OptionsXpress is one of many tech-focused trading and financial-service firms that have fed off Chicago's world-leading exchanges to build a budding technology sector in what some still call the Rust Belt. Chicago isn't mentioned in the same breath as Silicon Valley or Boston. But in the trading world, Chicago's high-tech reputation is gaining ground, proving that the city can, indeed, move beyond the 20th century. In the process, optionsXpress and other online options brokers are opening up the byzantine world of futures, options, and commodities to the masses, creating more demand for technology.

Connecting Markets

Companies such as OptionsMonster, thinkorswim, and Peak6 all compete for a piece of the growing retail futures and options business. Others specialize on back-end technologies, which go largely unnoticed but are no less important. They include firm58, which makes post-trade settlement and accounting software, and Aleri, known for complex software that analyzes millions of pieces of market information per second and allows its customers, mostly banks, to react to changing market conditions in real time.

One of the larger Chicago technology outfits is Trading Technologies International, which builds high-end trading software and infrastructure connecting more than 40 global markets. The company says its software is used in half the trades made every day on the world's six largest exchanges.
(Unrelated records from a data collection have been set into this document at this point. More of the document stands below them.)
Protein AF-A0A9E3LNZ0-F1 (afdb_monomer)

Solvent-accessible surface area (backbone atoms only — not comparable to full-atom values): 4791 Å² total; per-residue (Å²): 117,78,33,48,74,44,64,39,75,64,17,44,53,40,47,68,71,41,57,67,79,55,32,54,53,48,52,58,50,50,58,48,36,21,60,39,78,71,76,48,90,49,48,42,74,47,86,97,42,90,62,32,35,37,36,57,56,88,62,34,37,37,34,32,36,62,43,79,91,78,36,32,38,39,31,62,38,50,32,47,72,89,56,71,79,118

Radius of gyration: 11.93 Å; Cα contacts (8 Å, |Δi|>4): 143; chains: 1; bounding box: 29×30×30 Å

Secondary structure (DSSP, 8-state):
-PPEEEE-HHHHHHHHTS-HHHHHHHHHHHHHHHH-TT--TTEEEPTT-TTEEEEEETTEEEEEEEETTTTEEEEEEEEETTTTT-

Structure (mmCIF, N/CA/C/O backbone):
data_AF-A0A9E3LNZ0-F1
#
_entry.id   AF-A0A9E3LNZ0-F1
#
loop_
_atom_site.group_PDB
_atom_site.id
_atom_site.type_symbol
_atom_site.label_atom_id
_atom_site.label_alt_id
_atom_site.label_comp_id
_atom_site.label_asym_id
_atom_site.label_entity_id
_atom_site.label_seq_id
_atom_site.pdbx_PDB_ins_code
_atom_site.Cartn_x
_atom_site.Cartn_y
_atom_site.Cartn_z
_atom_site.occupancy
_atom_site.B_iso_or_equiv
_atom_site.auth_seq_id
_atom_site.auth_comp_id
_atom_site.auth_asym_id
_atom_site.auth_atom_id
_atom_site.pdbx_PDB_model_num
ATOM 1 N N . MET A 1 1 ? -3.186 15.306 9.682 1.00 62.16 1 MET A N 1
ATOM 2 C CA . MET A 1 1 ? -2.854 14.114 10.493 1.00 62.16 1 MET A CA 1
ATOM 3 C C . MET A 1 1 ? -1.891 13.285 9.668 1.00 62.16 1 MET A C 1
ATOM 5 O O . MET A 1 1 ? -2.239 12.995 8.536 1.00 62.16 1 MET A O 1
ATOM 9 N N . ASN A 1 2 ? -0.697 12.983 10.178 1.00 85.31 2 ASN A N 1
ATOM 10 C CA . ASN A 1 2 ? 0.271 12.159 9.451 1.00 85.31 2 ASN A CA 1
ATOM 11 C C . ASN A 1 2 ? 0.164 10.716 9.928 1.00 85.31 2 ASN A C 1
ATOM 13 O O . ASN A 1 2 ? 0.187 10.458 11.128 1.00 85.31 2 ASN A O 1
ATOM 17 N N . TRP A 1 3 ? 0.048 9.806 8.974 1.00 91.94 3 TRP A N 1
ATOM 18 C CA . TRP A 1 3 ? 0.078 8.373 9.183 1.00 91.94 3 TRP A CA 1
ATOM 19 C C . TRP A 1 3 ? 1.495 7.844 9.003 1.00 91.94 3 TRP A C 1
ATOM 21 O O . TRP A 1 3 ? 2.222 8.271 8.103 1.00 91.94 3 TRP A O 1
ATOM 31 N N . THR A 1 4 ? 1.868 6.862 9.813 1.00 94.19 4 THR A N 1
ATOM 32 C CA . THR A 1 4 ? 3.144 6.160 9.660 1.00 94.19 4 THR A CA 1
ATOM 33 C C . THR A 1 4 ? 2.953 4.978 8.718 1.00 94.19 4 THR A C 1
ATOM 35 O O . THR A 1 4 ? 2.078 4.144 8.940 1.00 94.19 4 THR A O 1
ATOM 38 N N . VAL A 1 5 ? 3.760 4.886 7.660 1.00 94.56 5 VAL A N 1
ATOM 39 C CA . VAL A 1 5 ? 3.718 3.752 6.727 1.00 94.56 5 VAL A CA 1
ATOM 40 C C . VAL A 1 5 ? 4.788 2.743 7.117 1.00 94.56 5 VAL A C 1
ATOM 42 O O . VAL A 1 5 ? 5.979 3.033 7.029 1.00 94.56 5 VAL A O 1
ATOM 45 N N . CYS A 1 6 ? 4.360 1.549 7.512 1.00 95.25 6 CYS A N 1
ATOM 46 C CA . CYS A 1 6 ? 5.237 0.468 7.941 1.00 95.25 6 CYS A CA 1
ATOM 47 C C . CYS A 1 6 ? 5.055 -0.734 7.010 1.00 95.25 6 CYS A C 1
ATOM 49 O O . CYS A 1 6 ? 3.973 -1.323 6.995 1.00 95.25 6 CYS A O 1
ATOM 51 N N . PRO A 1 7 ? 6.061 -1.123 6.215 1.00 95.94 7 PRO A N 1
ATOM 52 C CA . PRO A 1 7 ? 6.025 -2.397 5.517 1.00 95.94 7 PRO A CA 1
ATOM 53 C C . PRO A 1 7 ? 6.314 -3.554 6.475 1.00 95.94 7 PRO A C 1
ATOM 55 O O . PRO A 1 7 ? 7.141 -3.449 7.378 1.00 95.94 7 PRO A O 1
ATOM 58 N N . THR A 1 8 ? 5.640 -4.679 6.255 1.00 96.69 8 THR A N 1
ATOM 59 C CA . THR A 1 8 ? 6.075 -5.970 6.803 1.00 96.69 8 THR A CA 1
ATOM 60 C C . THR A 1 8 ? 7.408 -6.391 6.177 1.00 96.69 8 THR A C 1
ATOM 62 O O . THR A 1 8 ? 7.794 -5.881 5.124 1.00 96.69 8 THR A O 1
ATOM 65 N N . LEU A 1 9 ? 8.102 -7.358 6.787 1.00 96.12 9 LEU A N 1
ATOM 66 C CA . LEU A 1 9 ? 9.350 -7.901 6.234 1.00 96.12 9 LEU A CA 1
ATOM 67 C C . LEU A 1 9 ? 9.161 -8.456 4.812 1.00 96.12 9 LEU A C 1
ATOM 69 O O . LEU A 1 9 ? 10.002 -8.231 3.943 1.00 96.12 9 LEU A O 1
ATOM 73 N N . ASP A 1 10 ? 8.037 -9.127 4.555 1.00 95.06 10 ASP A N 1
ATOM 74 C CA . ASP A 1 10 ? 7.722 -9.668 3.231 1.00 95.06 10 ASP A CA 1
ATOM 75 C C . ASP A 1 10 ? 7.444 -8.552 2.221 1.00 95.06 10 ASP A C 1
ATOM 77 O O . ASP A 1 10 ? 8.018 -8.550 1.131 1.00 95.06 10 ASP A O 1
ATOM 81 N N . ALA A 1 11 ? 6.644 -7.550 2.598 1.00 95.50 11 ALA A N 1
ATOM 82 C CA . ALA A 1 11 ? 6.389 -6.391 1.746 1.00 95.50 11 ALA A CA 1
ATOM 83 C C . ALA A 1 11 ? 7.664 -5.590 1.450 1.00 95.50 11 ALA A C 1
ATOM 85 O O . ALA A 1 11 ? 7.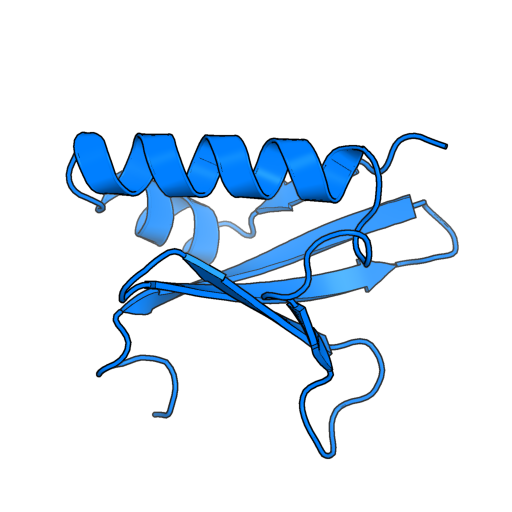832 -5.089 0.338 1.00 95.50 11 ALA A O 1
ATOM 86 N N . GLN A 1 12 ? 8.574 -5.477 2.420 1.00 96.81 12 GLN A N 1
ATOM 87 C CA . GLN A 1 12 ? 9.865 -4.830 2.219 1.00 96.81 12 GLN A CA 1
ATOM 88 C C . GLN A 1 12 ? 10.702 -5.587 1.181 1.00 96.81 12 GLN A C 1
ATOM 90 O O . GLN A 1 12 ? 11.174 -4.978 0.224 1.00 96.81 12 GLN A O 1
ATOM 95 N N . ARG A 1 13 ? 10.821 -6.914 1.306 1.00 96.25 13 ARG A N 1
ATOM 96 C CA . ARG A 1 13 ? 11.531 -7.751 0.322 1.00 96.25 13 ARG A CA 1
ATOM 97 C C . ARG A 1 13 ? 10.915 -7.642 -1.071 1.00 96.25 13 ARG A C 1
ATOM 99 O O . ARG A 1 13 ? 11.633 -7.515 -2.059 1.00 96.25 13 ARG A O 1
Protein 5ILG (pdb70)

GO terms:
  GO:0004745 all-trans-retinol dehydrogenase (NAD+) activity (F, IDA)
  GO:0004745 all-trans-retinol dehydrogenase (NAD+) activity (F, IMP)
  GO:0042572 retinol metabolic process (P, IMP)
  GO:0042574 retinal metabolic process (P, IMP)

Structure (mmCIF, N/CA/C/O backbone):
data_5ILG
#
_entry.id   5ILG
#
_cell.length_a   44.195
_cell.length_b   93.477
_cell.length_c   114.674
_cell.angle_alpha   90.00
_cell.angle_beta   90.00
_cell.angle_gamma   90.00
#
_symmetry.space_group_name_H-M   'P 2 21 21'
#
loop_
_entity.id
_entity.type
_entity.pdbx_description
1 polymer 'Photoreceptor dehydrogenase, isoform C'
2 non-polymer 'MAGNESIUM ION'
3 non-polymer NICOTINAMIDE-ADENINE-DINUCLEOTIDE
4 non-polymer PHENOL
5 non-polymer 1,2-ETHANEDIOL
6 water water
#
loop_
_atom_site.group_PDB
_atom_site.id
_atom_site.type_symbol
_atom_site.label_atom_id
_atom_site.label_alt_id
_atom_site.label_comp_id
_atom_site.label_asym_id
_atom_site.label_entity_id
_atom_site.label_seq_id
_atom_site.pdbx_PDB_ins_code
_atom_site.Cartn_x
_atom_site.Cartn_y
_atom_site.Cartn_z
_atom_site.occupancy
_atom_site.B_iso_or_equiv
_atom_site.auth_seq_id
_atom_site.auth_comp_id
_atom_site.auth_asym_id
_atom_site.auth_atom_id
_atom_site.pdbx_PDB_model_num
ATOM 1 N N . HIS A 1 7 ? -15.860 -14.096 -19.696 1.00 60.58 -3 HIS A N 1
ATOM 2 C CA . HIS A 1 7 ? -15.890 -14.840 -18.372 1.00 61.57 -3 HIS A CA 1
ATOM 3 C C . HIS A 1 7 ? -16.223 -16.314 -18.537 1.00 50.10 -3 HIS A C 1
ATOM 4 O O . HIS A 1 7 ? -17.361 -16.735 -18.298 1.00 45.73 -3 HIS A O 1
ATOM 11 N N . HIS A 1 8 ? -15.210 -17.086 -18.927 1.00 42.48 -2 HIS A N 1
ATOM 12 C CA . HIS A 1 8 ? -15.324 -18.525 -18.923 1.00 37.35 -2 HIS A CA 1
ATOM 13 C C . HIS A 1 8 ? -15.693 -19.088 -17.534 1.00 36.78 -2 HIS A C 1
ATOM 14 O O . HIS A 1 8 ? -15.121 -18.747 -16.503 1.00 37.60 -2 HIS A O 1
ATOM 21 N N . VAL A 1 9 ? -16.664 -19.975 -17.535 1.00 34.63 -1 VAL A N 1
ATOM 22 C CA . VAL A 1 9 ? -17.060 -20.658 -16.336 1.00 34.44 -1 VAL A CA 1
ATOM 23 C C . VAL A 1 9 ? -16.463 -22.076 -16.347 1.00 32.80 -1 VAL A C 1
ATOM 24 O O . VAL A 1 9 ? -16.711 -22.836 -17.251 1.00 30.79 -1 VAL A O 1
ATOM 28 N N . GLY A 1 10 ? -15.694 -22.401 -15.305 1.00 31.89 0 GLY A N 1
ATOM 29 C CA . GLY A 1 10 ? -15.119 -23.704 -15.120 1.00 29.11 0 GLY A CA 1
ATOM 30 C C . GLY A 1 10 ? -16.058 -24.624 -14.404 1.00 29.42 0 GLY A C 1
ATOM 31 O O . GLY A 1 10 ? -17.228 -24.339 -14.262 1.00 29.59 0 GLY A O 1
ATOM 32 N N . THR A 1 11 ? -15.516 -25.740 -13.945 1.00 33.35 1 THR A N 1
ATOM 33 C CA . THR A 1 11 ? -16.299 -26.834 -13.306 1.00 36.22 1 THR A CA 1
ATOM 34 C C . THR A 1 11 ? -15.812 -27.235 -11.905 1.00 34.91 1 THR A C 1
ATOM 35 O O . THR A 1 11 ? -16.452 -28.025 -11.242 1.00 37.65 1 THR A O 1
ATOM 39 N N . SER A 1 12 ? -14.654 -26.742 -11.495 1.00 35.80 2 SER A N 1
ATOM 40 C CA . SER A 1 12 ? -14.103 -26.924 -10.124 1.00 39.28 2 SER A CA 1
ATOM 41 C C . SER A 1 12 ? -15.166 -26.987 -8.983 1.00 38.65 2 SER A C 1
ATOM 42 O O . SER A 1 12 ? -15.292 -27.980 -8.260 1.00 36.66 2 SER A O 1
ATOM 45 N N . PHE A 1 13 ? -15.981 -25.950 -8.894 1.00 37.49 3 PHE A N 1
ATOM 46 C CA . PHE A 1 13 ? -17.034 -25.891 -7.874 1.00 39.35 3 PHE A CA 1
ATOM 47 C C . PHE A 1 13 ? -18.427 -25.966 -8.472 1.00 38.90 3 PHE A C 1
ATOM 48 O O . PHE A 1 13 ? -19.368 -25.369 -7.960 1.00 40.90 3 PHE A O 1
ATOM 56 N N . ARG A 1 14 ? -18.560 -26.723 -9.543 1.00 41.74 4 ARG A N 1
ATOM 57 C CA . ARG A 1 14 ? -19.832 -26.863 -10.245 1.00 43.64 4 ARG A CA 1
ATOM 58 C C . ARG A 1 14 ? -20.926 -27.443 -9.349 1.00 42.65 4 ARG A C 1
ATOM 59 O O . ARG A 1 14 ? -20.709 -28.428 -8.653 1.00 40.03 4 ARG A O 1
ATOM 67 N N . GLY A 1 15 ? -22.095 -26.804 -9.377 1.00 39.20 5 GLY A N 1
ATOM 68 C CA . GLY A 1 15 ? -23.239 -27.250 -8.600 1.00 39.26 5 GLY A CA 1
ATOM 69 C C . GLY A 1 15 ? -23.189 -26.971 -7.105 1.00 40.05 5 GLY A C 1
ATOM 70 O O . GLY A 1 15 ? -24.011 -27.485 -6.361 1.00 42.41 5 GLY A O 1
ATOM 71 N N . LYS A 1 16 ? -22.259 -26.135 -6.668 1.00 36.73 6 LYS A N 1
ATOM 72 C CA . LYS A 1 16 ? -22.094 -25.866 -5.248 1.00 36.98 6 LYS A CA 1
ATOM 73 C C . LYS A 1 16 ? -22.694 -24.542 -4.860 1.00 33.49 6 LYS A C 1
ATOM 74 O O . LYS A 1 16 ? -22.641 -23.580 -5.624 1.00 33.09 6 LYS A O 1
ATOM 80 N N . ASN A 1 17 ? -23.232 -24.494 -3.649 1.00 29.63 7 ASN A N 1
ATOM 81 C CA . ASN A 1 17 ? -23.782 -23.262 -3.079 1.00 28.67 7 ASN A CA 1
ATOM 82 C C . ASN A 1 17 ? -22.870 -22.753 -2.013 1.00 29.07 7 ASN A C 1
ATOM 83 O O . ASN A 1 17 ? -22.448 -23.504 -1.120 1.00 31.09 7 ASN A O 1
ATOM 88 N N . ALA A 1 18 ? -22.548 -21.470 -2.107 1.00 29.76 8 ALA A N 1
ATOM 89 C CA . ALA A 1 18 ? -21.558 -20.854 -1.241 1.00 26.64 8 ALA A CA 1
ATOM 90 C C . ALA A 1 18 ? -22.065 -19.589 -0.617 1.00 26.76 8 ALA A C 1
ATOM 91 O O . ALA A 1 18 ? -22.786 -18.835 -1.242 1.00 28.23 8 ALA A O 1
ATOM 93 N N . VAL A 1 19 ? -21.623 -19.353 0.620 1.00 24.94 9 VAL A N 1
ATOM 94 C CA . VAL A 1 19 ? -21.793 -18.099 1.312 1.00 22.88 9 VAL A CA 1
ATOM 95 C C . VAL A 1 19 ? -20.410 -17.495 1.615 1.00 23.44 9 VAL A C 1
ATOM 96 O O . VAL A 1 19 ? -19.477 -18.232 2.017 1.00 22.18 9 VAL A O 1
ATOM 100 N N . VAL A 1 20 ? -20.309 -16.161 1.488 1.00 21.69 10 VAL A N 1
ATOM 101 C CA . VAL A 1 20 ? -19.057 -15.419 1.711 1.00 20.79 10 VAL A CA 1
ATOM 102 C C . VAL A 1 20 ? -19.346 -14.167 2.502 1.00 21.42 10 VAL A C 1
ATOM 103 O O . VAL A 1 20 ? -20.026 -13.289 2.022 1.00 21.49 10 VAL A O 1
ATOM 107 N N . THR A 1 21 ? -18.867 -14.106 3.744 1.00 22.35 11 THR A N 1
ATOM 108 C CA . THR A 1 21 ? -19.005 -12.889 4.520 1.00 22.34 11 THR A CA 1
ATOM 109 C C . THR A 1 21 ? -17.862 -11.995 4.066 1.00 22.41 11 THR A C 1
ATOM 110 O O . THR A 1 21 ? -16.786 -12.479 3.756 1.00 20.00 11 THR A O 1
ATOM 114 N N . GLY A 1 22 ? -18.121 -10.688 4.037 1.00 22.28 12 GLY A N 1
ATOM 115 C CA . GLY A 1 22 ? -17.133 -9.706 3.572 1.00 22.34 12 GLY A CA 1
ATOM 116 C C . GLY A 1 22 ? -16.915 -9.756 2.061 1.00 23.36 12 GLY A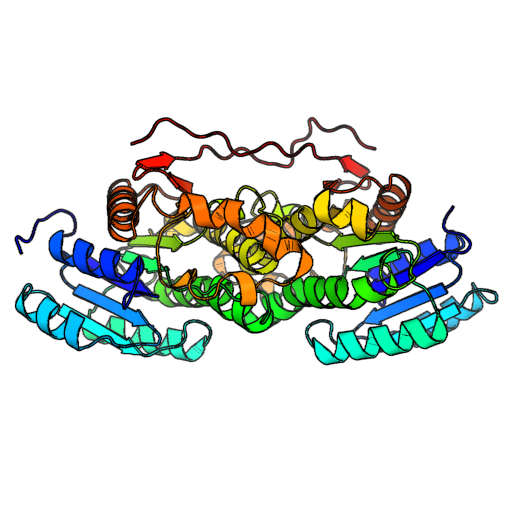 C 1
ATOM 117 O O . GLY A 1 22 ? -15.927 -9.236 1.552 1.00 22.32 12 GLY A O 1
ATOM 118 N N . GLY A 1 23 ? -17.903 -10.317 1.363 1.00 23.27 13 GLY A N 1
ATOM 119 C CA . GLY A 1 23 ? -17.792 -10.598 -0.055 1.00 24.40 13 GLY A CA 1
ATOM 120 C C . GLY A 1 23 ? -18.042 -9.474 -1.031 1.00 23.93 13 GLY A C 1
ATOM 121 O O . GLY A 1 23 ? -18.075 -9.702 -2.231 1.00 23.40 13 GLY A O 1
ATOM 122 N N . ALA A 1 24 ? -18.278 -8.274 -0.511 1.00 24.43 14 ALA A N 1
ATOM 123 C CA . ALA A 1 24 ? -18.527 -7.094 -1.351 1.00 24.71 14 ALA A CA 1
ATOM 124 C C . ALA A 1 24 ? -17.296 -6.291 -1.666 1.00 23.08 14 ALA A C 1
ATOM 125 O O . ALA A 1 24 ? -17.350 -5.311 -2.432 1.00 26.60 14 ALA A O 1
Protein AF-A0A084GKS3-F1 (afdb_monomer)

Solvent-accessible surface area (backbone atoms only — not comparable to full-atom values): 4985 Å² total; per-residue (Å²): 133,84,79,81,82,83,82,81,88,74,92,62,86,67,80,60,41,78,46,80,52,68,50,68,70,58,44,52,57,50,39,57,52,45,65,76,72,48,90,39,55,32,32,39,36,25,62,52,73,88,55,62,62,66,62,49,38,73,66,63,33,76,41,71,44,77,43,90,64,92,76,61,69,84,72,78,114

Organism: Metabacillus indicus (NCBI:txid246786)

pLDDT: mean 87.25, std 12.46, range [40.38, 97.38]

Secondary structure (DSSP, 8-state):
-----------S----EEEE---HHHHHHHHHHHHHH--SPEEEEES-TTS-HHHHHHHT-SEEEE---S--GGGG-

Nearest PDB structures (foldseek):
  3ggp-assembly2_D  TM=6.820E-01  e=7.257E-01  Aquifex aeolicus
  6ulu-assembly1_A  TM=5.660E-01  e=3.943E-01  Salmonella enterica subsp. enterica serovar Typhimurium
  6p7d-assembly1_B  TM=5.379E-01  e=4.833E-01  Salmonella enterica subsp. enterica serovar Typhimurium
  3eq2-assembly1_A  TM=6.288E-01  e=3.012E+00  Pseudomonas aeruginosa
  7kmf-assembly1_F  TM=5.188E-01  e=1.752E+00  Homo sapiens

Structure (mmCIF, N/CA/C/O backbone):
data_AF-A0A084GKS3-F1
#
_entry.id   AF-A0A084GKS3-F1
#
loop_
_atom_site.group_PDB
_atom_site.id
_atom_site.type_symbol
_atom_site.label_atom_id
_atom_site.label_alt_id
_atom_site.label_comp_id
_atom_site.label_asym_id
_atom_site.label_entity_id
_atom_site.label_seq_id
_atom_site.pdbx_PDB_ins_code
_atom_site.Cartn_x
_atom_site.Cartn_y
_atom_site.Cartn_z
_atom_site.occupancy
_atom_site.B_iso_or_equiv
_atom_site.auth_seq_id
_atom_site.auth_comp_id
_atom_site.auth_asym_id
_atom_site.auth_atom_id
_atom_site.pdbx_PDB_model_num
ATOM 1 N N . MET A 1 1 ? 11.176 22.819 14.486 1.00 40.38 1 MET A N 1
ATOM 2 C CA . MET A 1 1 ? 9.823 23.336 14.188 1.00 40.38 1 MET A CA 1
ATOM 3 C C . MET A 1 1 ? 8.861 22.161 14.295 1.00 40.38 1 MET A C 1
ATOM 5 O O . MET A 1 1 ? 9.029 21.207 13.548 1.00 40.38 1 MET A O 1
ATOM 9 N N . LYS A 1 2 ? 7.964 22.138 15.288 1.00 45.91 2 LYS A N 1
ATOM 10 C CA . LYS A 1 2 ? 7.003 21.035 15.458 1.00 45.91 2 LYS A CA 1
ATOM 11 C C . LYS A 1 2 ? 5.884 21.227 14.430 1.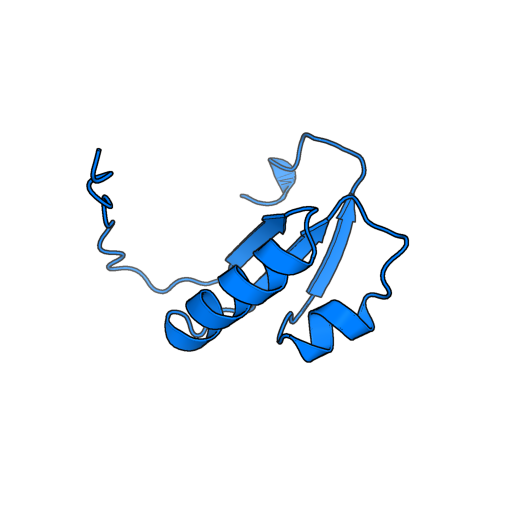00 45.91 2 LYS A C 1
ATOM 13 O O . LYS A 1 2 ? 5.173 22.222 14.506 1.00 45.91 2 LYS A O 1
ATOM 18 N N . GLN A 1 3 ? 5.765 20.329 13.452 1.00 54.12 3 GLN A N 1
ATOM 19 C CA . GLN A 1 3 ? 4.590 20.299 12.581 1.00 54.12 3 GLN A CA 1
ATOM 20 C C . GLN A 1 3 ? 3.381 19.925 13.444 1.00 54.12 3 GLN A C 1
ATOM 22 O O . GLN A 1 3 ? 3.387 18.886 14.105 1.00 54.12 3 GLN A O 1
ATOM 27 N N . HIS A 1 4 ? 2.371 20.791 13.481 1.00 51.53 4 HIS A N 1
ATOM 28 C CA . HIS A 1 4 ? 1.082 20.454 14.070 1.00 51.53 4 HIS A CA 1
ATOM 29 C C . HIS A 1 4 ? 0.421 19.406 13.173 1.00 51.53 4 HIS A C 1
ATOM 31 O O . HIS A 1 4 ? 0.041 19.709 12.045 1.00 51.53 4 HIS A O 1
ATOM 37 N N . ALA A 1 5 ? 0.318 18.170 13.660 1.00 62.81 5 ALA A N 1
ATOM 38 C CA . ALA A 1 5 ? -0.463 17.143 12.988 1.00 62.81 5 ALA A CA 1
ATOM 39 C C . ALA A 1 5 ? -1.936 17.583 12.977 1.00 62.81 5 ALA A C 1
ATOM 41 O O . ALA A 1 5 ? -2.540 17.760 14.035 1.00 62.81 5 ALA A O 1
ATOM 42 N N . GLN A 1 6 ? -2.492 17.811 11.787 1.00 71.31 6 GLN A N 1
ATOM 43 C CA . GLN A 1 6 ? -3.930 17.985 11.603 1.00 71.31 6 GLN A CA 1
ATOM 44 C C . GLN A 1 6 ? -4.575 16.603 11.513 1.00 71.31 6 GLN A C 1
ATOM 46 O O . GLN A 1 6 ? -4.146 15.766 10.720 1.00 71.31 6 GLN A O 1
ATOM 51 N N . TYR A 1 7 ? -5.602 16.373 12.327 1.00 66.19 7 TYR A N 1
ATOM 52 C CA . TYR A 1 7 ? -6.377 15.137 12.325 1.00 66.19 7 TYR A CA 1
ATOM 53 C C . TYR A 1 7 ? -7.772 15.418 11.773 1.00 66.19 7 TYR A C 1
ATOM 55 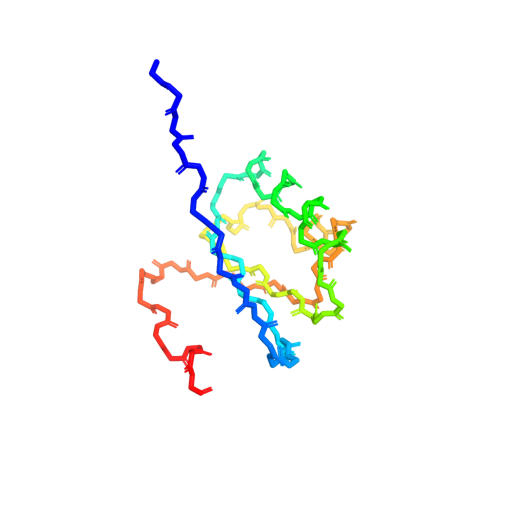O O . TYR A 1 7 ? -8.402 16.407 12.146 1.00 66.19 7 TYR A O 1
ATOM 63 N N . LEU A 1 8 ? -8.253 14.535 10.902 1.00 71.56 8 LEU A N 1
ATOM 64 C CA . LEU A 1 8 ? -9.640 14.520 10.449 1.00 71.56 8 LEU A CA 1
ATOM 65 C C . LEU A 1 8 ? -10.380 13.448 11.244 1.00 71.56 8 LEU A C 1
ATOM 67 O O . LEU A 1 8 ? -9.967 12.289 11.255 1.00 71.56 8 LEU A O 1
ATOM 71 N N . ILE A 1 9 ? -11.466 13.833 11.912 1.00 75.50 9 ILE A N 1
ATOM 72 C CA . ILE A 1 9 ? -12.379 12.863 12.514 1.00 75.50 9 ILE A CA 1
ATOM 73 C C . ILE A 1 9 ? -13.249 12.317 11.386 1.00 75.50 9 ILE A C 1
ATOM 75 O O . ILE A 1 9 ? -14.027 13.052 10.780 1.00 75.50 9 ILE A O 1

Then there are the exchanges themselves, the Chicago Mercantile Exchange, which acquired the Chicago Board of Trade last year to form CME Group (CME), and the Chicago Board Options Exchange. They have become thoroughly dependent on cutting-edge technology and the techies who keep their sprawling international electronic financial systems humming 24/7. Last year, 79% of trades at the CBOT were done electronically, while the share at the CME was only slightly lower, at 76.6%. "Chicago is an unsung market as it relates to technology," says Fred Hoch, president of the Illinois Information Technology Assn.

Meager Venture Capital

Why Chicago? In addition to the exchanges, which form an essential foundation for startups, the city boasts a high-quality communications infrastructure. Companies usually share space in local data centers, allowing them to run a cable between servers located just feet apart, a notable advantage in connection speed and reliability over competitors spread out elsewhere. "You need really robust infrastructure, and Chicago's been great at that," says Fisher. "We have these deep tunnels in Chicago where they keep running more fiber. It's made it really easy for financial-service companies to get up and running."

All that great infrastructure doesn't mean much, however, if investors aren't willing to take a risk on a startup. In many industries, Chicago's newbies have it tough, because most big venture capital firms prefer to invest in California or in high-tech pockets such as Boston, where they know the players. The VC money going to Chicago companies is paltry—$520 million, a mere 1.8% of the national total in 2007.